Exercise requirements. Only the lines below, from the one with "ATOM 140 C C" through the one with "ATOM 146 O O", are to be written out, exactly.

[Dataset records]
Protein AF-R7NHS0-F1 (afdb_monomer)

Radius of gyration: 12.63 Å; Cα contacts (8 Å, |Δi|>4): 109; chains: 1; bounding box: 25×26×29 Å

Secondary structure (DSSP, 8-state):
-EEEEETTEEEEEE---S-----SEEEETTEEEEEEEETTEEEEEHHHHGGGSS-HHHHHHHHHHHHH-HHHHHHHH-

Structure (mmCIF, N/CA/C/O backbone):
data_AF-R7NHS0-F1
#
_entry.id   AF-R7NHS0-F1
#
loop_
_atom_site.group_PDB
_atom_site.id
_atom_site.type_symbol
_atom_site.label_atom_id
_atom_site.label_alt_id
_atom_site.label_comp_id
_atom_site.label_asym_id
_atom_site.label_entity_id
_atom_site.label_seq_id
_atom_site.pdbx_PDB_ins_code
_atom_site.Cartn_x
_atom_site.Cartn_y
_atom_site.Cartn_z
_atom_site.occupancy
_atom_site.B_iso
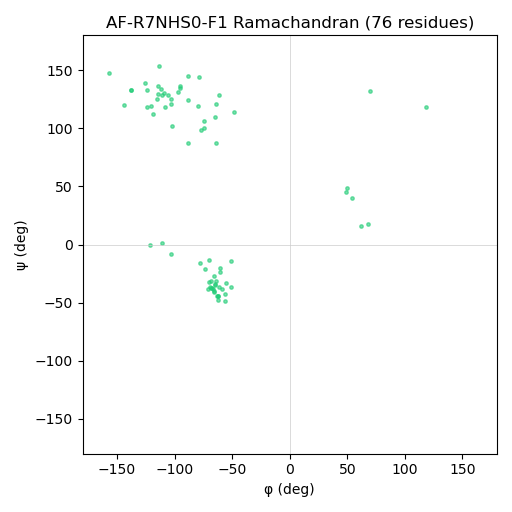_or_equiv
_atom_site.auth_seq_id
_atom_site.auth_comp_id
_atom_site.auth_asym_id
_atom_site.auth_atom_id
_atom_site.pdbx_PDB_model_num
ATOM 1 N N . MET A 1 1 ? 11.819 1.889 -5.032 1.00 65.69 1 MET A N 1
ATOM 2 C CA . MET A 1 1 ? 11.787 3.361 -5.240 1.00 65.69 1 MET A CA 1
ATOM 3 C C . MET A 1 1 ? 10.367 3.859 -4.982 1.00 65.69 1 MET A C 1
ATOM 5 O O . MET A 1 1 ? 9.439 3.210 -5.449 1.00 65.69 1 MET A O 1
ATOM 9 N N . ILE A 1 2 ? 10.186 4.942 -4.217 1.00 65.75 2 ILE A N 1
ATOM 10 C CA . ILE A 1 2 ? 8.86
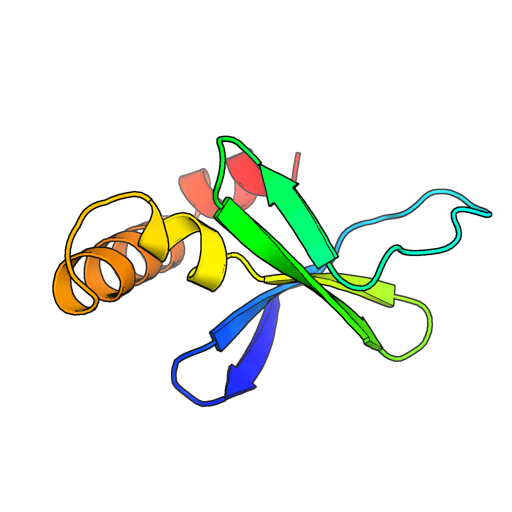1 5.521 -3.909 1.00 65.75 2 ILE A CA 1
ATOM 11 C C . ILE A 1 2 ? 8.570 6.646 -4.901 1.00 65.75 2 ILE A C 1
ATOM 13 O O . ILE A 1 2 ? 9.452 7.462 -5.166 1.00 65.75 2 ILE A O 1
A
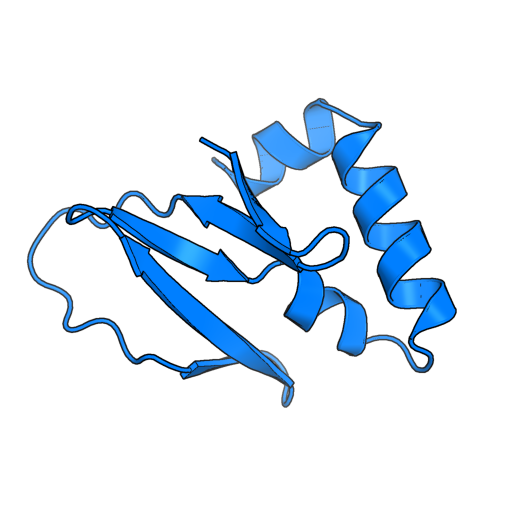TOM 17 N N . ALA A 1 3 ? 7.345 6.704 -5.417 1.00 63.25 3 ALA A N 1
ATOM 18 C CA . ALA A 1 3 ? 6.891 7.774 -6.293 1.00 63.25 3 ALA A CA 1
ATOM 19 C C . ALA A 1 3 ? 5.607 8.423 -5.746 1.00 63.25 3 ALA A C 1
ATOM 21 O O . ALA A 1 3 ? 4.717 7.748 -5.222 1.00 63.25 3 ALA A O 1
ATOM 22 N N . ILE A 1 4 ? 5.534 9.754 -5.833 1.00 61.84 4 ILE A N 1
ATOM 23 C CA . ILE A 1 4 ? 4.423 10.567 -5.323 1.00 61.84 4 ILE A CA 1
ATOM 24 C C . ILE A 1 4 ? 3.802 11.294 -6.517 1.00 61.84 4 ILE A C 1
ATOM 26 O O . ILE A 1 4 ? 4.436 12.168 -7.100 1.00 61.84 4 ILE A O 1
ATOM 30 N N . PHE A 1 5 ? 2.569 10.931 -6.879 1.00 55.28 5 PHE A N 1
ATOM 31 C CA . PHE A 1 5 ? 1.860 11.492 -8.047 1.00 55.28 5 PHE A CA 1
ATOM 32 C C . PHE A 1 5 ? 0.794 12.533 -7.675 1.00 55.28 5 PHE A C 1
ATOM 34 O O . PHE A 1 5 ? 0.236 13.207 -8.535 1.00 55.28 5 PHE A O 1
ATOM 41 N N . ASN A 1 6 ? 0.513 12.681 -6.382 1.00 59.44 6 ASN A N 1
ATOM 42 C CA . ASN A 1 6 ? -0.392 13.660 -5.785 1.00 59.44 6 ASN A CA 1
ATOM 43 C C . ASN A 1 6 ? 0.046 13.832 -4.316 1.00 59.44 6 ASN A C 1
ATOM 45 O O . ASN A 1 6 ? 0.490 12.834 -3.742 1.00 59.44 6 ASN A O 1
ATOM 49 N N . PRO A 1 7 ? -0.090 15.011 -3.673 1.00 58.34 7 PRO A N 1
ATOM 50 C CA . PRO A 1 7 ? 0.306 15.213 -2.271 1.00 58.34 7 PRO A CA 1
ATOM 51 C C . PRO A 1 7 ? -0.249 14.178 -1.270 1.00 58.34 7 PRO A C 1
ATOM 53 O O . PRO A 1 7 ? 0.257 14.090 -0.153 1.00 58.34 7 PRO A O 1
ATOM 56 N N . TYR A 1 8 ? -1.251 13.376 -1.655 1.00 62.81 8 TYR A N 1
ATOM 57 C CA . TYR A 1 8 ? -1.879 12.370 -0.795 1.00 62.81 8 TYR A CA 1
ATOM 58 C C . TYR A 1 8 ? -1.829 10.922 -1.310 1.00 62.81 8 TYR A C 1
ATOM 60 O O . TYR A 1 8 ? -2.338 10.025 -0.631 1.00 62.81 8 TYR A O 1
ATOM 68 N N . VAL A 1 9 ? -1.243 10.659 -2.484 1.00 70.88 9 VAL A N 1
ATOM 69 C CA . VAL A 1 9 ? -1.239 9.310 -3.078 1.00 70.88 9 VAL A CA 1
ATOM 70 C C . VAL A 1 9 ? 0.184 8.816 -3.280 1.00 70.88 9 VAL A C 1
ATOM 72 O O . VAL A 1 9 ? 0.970 9.425 -4.009 1.00 70.88 9 VAL A O 1
ATOM 75 N N . ILE A 1 10 ? 0.495 7.703 -2.619 1.00 77.31 10 ILE A N 1
ATOM 76 C CA . ILE A 1 10 ? 1.835 7.128 -2.567 1.00 77.31 10 ILE A CA 1
ATOM 77 C C . ILE A 1 10 ? 1.845 5.789 -3.273 1.00 77.31 10 ILE A C 1
ATOM 79 O O . ILE A 1 10 ? 0.963 4.951 -3.070 1.00 77.31 10 ILE A O 1
ATOM 83 N N . TYR A 1 11 ? 2.890 5.609 -4.066 1.00 80.31 11 TYR A N 1
ATOM 84 C CA . TYR A 1 11 ? 3.108 4.446 -4.894 1.00 80.31 11 TYR A CA 1
ATOM 85 C C . TYR A 1 11 ? 4.466 3.818 -4.566 1.00 80.31 11 TYR A C 1
ATOM 87 O O . TYR A 1 11 ? 5.479 4.521 -4.476 1.00 80.31 11 TYR A O 1
ATOM 95 N N . ILE A 1 12 ? 4.491 2.497 -4.384 1.00 78.62 12 ILE A N 1
ATOM 96 C CA . ILE A 1 12 ? 5.724 1.717 -4.208 1.00 78.62 12 ILE A CA 1
ATOM 97 C C . ILE A 1 12 ? 5.997 0.954 -5.497 1.00 78.62 12 ILE A C 1
ATOM 99 O O . ILE A 1 12 ? 5.106 0.266 -5.989 1.00 78.62 12 ILE A O 1
ATOM 103 N N . LYS A 1 13 ? 7.221 1.084 -6.027 1.00 79.75 13 LYS A N 1
ATOM 104 C CA . LYS A 1 13 ? 7.671 0.309 -7.187 1.00 79.75 13 LYS A CA 1
ATOM 105 C C . LYS A 1 13 ? 7.640 -1.185 -6.859 1.00 79.75 13 LYS A C 1
ATOM 107 O O . LYS A 1 13 ? 8.248 -1.591 -5.872 1.00 79.75 13 LYS A O 1
ATOM 112 N N . ILE A 1 14 ? 7.001 -1.963 -7.718 1.00 76.81 14 ILE A N 1
ATOM 113 C CA . ILE A 1 14 ? 7.039 -3.420 -7.739 1.00 76.81 14 ILE A CA 1
ATOM 114 C C . ILE A 1 14 ? 8.086 -3.821 -8.778 1.00 76.81 14 ILE A C 1
ATOM 116 O O . ILE A 1 14 ? 8.088 -3.288 -9.889 1.00 76.81 14 ILE A O 1
ATOM 120 N N . ASP A 1 15 ? 8.995 -4.723 -8.417 1.00 68.56 15 ASP A N 1
ATOM 121 C CA . ASP A 1 15 ? 9.928 -5.306 -9.379 1.00 68.56 15 ASP A CA 1
ATOM 122 C C . ASP A 1 15 ? 9.274 -6.542 -10.000 1.00 68.56 15 ASP A C 1
ATOM 124 O O . ASP A 1 15 ? 9.345 -7.656 -9.482 1.00 68.56 15 ASP A O 1
ATOM 128 N N . SER A 1 16 ? 8.514 -6.322 -11.066 1.00 60.62 16 SER A N 1
ATOM 129 C CA . SER A 1 16 ? 7.918 -7
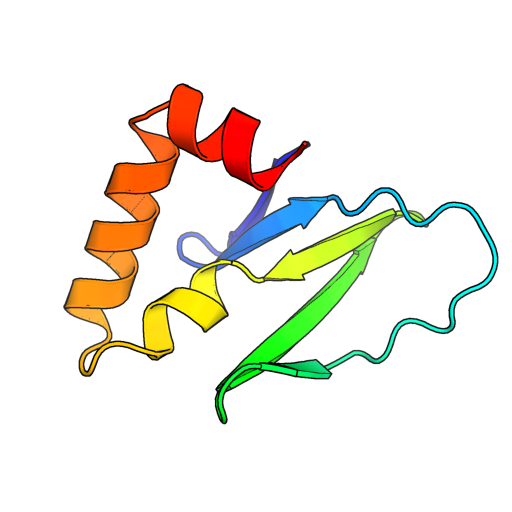.399 -11.844 1.00 60.62 16 SER A CA 1
ATOM 130 C C . SER A 1 16 ? 9.005 -8.012 -12.723 1.00 60.62 16 SER A C 1
ATOM 132 O O . SER A 1 16 ? 9.329 -7.488 -13.790 1.00 60.62 16 SER A O 1
ATOM 134 N N . GLY A 1 17 ? 9.580 -9.128 -12.280 1.00 54.56 17 GLY A N 1
ATOM 135 C CA . GLY A 1 17 ? 10.434 -9.958 -13.123 1.00 54.56 17 GLY A CA 1
ATOM 136 C C . GLY A 1 17 ? 9.639 -10.542 -14.295 1.00 54.56 17 GLY A C 1
ATOM 137 O O . GLY A 1 17 ? 9.128 -11.645 -14.173 1.00 54.56 17 GLY A O 1
ATOM 138 N N . GLY A 1 18 ? 9.549 -9.795 -15.401 1.00 51.72 18 GLY A N 1
ATOM 139 C CA . GLY A 1 18 ? 9.092 -10.236 -16.727 1.00 51.72 18 GLY A CA 1
ATOM 140 C C . GLY A 1 18 ? 7.597 -10.565 -16.893 1.00 51.72 18 GLY A C 1
ATOM 141 O O . GLY A 1 18 ? 7.023 -11.328 -16.131 1.00 51.72 18 GLY A O 1
ATOM 142 N N . GLU A 1 19 ? 7.000 -10.016 -17.959 1.00 51.06 19 GLU A N 1
ATOM 143 C CA . GLU A 1 19 ? 5.775 -10.476 -18.657 1.00 51.06 19 GLU A CA 1
ATOM 144 C C . GLU A 1 19 ? 4.472 -10.698 -17.859 1.00 51.06 19 GLU A C 1
ATOM 146 O O . GLU A 1 19 ? 3.686 -11.591 -18.177 1.00 51.06 19 GLU A O 1
ATOM 151 N N . TYR A 1 20 ? 4.137 -9.834 -16.900 1.00 55.28 20 TYR A N 1
ATOM 152 C CA . TYR A 1 20 ? 2.771 -9.803 -16.363 1.00 55.28 20 TYR A CA 1
ATOM 153 C C . TYR A 1 20 ? 1.999 -8.613 -16.930 1.00 55.28 20 TYR A C 1
ATOM 155 O O . TYR A 1 20 ? 2.390 -7.461 -16.762 1.00 55.28 20 TYR A O 1
ATOM 163 N N . MET A 1 21 ? 0.875 -8.881 -17.605 1.00 53.41 21 MET A N 1
ATOM 164 C CA . MET A 1 21 ? -0.086 -7.834 -17.949 1.00 53.41 21 MET A CA 1
ATOM 165 C C . MET A 1 21 ? -0.670 -7.274 -16.655 1.00 53.41 21 MET A C 1
ATOM 167 O O . MET A 1 21 ? -1.424 -7.934 -15.939 1.00 53.41 21 MET A O 1
ATOM 171 N N . VAL A 1 22 ? -0.283 -6.046 -16.349 1.00 59.31 22 VAL A N 1
ATOM 172 C CA . VAL A 1 22 ? -0.561 -5.399 -15.077 1.00 59.31 22 VAL A CA 1
ATOM 173 C C . VAL A 1 22 ? -2.028 -5.007 -15.046 1.00 59.31 22 VAL A C 1
ATOM 175 O O . VAL A 1 22 ? -2.465 -4.079 -15.732 1.00 59.31 22 VAL A O 1
ATOM 178 N N . ASN A 1 23 ? -2.825 -5.738 -14.273 1.00 61.59 23 ASN A N 1
ATOM 179 C CA . ASN A 1 23 ? -4.216 -5.369 -14.077 1.00 61.59 23 ASN A CA 1
ATOM 180 C C . ASN A 1 23 ? -4.242 -4.015 -13.357 1.00 61.59 23 ASN A C 1
ATOM 182 O O . ASN A 1 23 ? -3.684 -3.873 -12.271 1.00 61.59 23 ASN A O 1
ATOM 186 N N . LYS A 1 24 ? -4.861 -2.998 -13.968 1.00 77.75 24 LYS A N 1
ATOM 187 C CA . LYS A 1 24 ? -4.803 -1.609 -13.472 1.00 77.75 24 LYS A CA 1
ATOM 188 C C . LYS A 1 24 ? -5.378 -1.460 -12.057 1.00 77.75 24 LYS A C 1
ATOM 190 O O . LYS A 1 24 ? -5.094 -0.485 -11.364 1.00 77.75 24 LYS A O 1
ATOM 195 N N . ILE A 1 25 ? -6.202 -2.419 -11.638 1.00 82.06 25 ILE A N 1
ATOM 196 C CA . ILE A 1 25 ? -6.799 -2.501 -10.311 1.00 82.06 25 ILE A CA 1
ATOM 197 C C . ILE A 1 25 ? -6.729 -3.955 -9.845 1.00 82.06 25 ILE A C 1
ATOM 199 O O . ILE A 1 25 ? -7.126 -4.859 -10.579 1.00 82.06 25 ILE A O 1
ATOM 203 N N . ILE A 1 26 ? -6.282 -4.167 -8.611 1.00 86.75 26 ILE A N 1
ATOM 204 C CA . ILE A 1 26 ? -6.366 -5.454 -7.914 1.00 86.75 26 ILE A CA 1
ATOM 205 C C . ILE A 1 26 ? -7.321 -5.341 -6.729 1.00 86.75 26 ILE A C 1
ATOM 207 O O . ILE A 1 26 ? -7.510 -4.257 -6.174 1.00 86.75 26 ILE A O 1
ATOM 211 N N . GLU A 1 27 ? -7
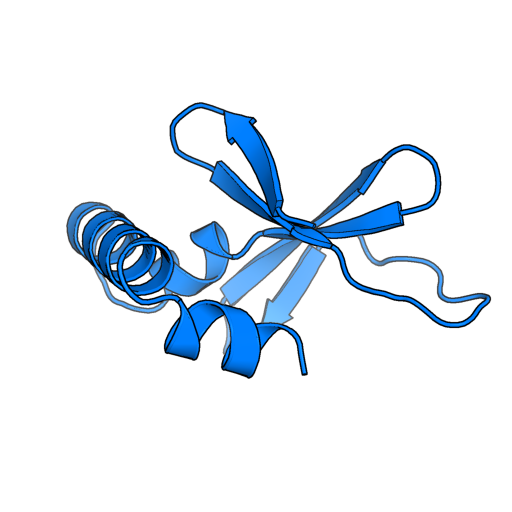.927 -6.455 -6.334 1.00 83.94 27 GLU A N 1
ATOM 212 C CA . GLU A 1 27 ? -8.781 -6.516 -5.152 1.00 83.94 27 GLU A CA 1
ATOM 213 C C . GLU A 1 27 ? -8.080 -7.296 -4.039 1.00 83.94 27 GLU A C 1
ATOM 215 O O . GLU A 1 27 ? -7.751 -8.469 -4.194 1.00 83.94 27 GLU A O 1
ATOM 220 N N . VAL A 1 28 ? -7.835 -6.631 -2.911 1.00 79.94 28 VAL A N 1
ATOM 221 C CA . VAL A 1 28 ? -7.193 -7.218 -1.731 1.00 79.94 28 VAL A CA 1
ATOM 222 C C . VAL A 1 28 ? -8.118 -7.015 -0.546 1.00 79.94 28 VAL A C 1
ATOM 224 O O . VAL A 1 28 ? -8.417 -5.879 -0.193 1.00 79.94 28 VAL A O 1
ATOM 227 N N . GLN A 1 29 ? -8.589 -8.106 0.062 1.00 79.75 29 GLN A N 1
ATOM 228 C CA . GLN A 1 29 ? -9.508 -8.058 1.211 1.00 79.75 29 GLN A CA 1
ATOM 229 C C . GLN A 1 29 ? -10.712 -7.121 0.980 1.00 79.75 29 GLN A C 1
ATOM 231 O O . GLN A 1 29 ? -11.065 -6.324 1.847 1.00 79.75 29 GLN A O 1
ATOM 236 N N . ASN A 1 30 ? -11.334 -7.209 -0.204 1.00 81.50 30 ASN A N 1
ATOM 237 C CA . ASN A 1 30 ? -12.494 -6.396 -0.595 1.00 81.50 30 ASN A CA 1
ATOM 238 C C . ASN A 1 30 ? -12.191 -4.890 -0.788 1.00 81.50 30 ASN A C 1
ATOM 240 O O . ASN A 1 30 ? -13.095 -4.049 -0.782 1.00 81.50 30 ASN A O 1
ATOM 244 N N . ILE A 1 31 ? -10.911 -4.536 -0.949 1.00 82.88 31 ILE A N 1
ATOM 245 C CA . ILE A 1 31 ? -10.434 -3.187 -1.262 1.00 82.88 31 ILE A CA 1
ATOM 246 C C . ILE A 1 31 ? -9.870 -3.182 -2.673 1.00 82.88 31 ILE A C 1
ATOM 248 O O . ILE A 1 31 ? -8.982 -3.965 -3.005 1.00 82.88 31 ILE A O 1
ATOM 252 N N . LYS A 1 32 ? -10.330 -2.231 -3.481 1.00 86.38 32 LYS A N 1
ATOM 253 C CA . LYS A 1 32 ? -9.757 -1.956 -4.799 1.00 86.38 32 LYS A CA 1
ATOM 254 C C . LYS A 1 32 ? -8.486 -1.128 -4.646 1.00 86.38 32 LYS A C 1
ATOM 256 O O . LYS A 1 32 ? -8.539 -0.006 -4.140 1.00 86.38 32 LYS A O 1
ATOM 261 N N . VAL A 1 33 ? -7.371 -1.675 -5.107 1.00 87.12 33 VAL A N 1
ATOM 262 C CA . VAL A 1 33 ? -6.038 -1.075 -5.048 1.00 87.12 33 VAL A CA 1
ATOM 263 C C . VAL A 1 33 ? -5.562 -0.803 -6.465 1.00 87.12 33 VAL A C 1
ATOM 265 O O . VAL A 1 33 ? -5.557 -1.699 -7.306 1.00 87.12 33 VAL A O 1
ATOM 268 N N . ASN A 1 34 ? -5.182 0.442 -6.741 1.00 86.44 34 ASN A N 1
ATOM 269 C CA . ASN A 1 34 ? -4.703 0.835 -8.061 1.00 86.44 34 ASN A CA 1
ATOM 270 C C . ASN A 1 34 ? -3.249 0.418 -8.283 1.00 86.44 34 ASN A C 1
ATOM 272 O O . ASN A 1 34 ? -2.413 0.530 -7.382 1.00 86.44 34 ASN A O 1
ATOM 276 N N . ILE A 1 35 ? -2.949 0.032 -9.521 1.00 85.12 35 ILE A N 1
ATOM 277 C CA . ILE A 1 35 ? -1.592 -0.147 -10.023 1.00 8
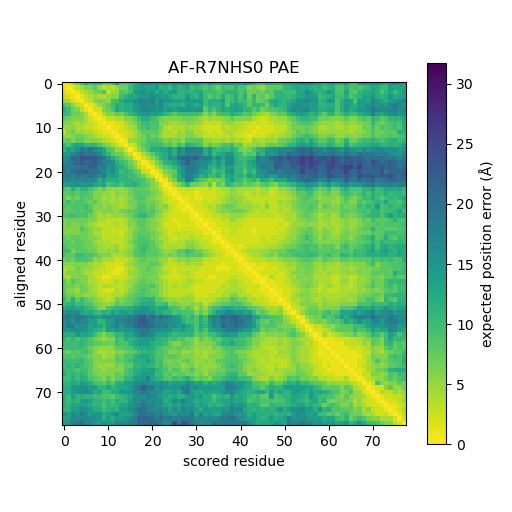5.12 35 ILE A CA 1
ATOM 278 C C . ILE A 1 35 ? -1.339 0.894 -11.117 1.00 85.12 35 ILE A C 1
ATOM 280 O O . ILE A 1 35 ? -2.150 1.082 -12.026 1.00 85.12 35 ILE A O 1
ATOM 284 N N . ALA A 1 36 ? -0.224 1.608 -10.999 1.00 82.25 36 ALA A N 1
ATOM 285 C CA . ALA A 1 36 ? 0.245 2.581 -11.971 1.00 82.25 36 ALA A CA 1
ATOM 286 C C . ALA A 1 36 ? 1.478 2.028 -12.686 1.00 82.25 36 ALA A C 1
ATOM 288 O O . ALA A 1 36 ? 2.419 1.594 -12.032 1.00 82.25 36 ALA A O 1
ATOM 289 N N . ASN A 1 37 ? 1.478 2.081 -14.015 1.00 79.94 37 ASN A N 1
ATOM 290 C CA . ASN A 1 37 ? 2.638 1.743 -14.833 1.00 79.94 37 ASN A CA 1
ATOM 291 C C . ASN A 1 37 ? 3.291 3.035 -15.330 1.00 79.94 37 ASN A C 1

Reply.
ATOM 140 C C . GLY A 1 18 ? 7.597 -10.565 -16.893 1.00 51.72 18 GLY A C 1
ATOM 141 O O . GLY A 1 18 ? 7.023 -11.328 -16.131 1.00 51.72 18 GLY A O 1
ATOM 142 N N . GLU A 1 19 ? 7.000 -10.016 -17.959 1.00 51.06 19 GLU A N 1
ATOM 143 C CA . GLU A 1 19 ? 5.775 -10.476 -18.657 1.00 51.06 19 GLU A CA 1
ATOM 144 C C . GLU A 1 19 ? 4.472 -10.698 -17.859 1.00 51.06 19 GLU A C 1
ATOM 146 O O . GLU A 1 19 ? 3.686 -11.591 -18.177 1.00 51.06 19 GLU A O 1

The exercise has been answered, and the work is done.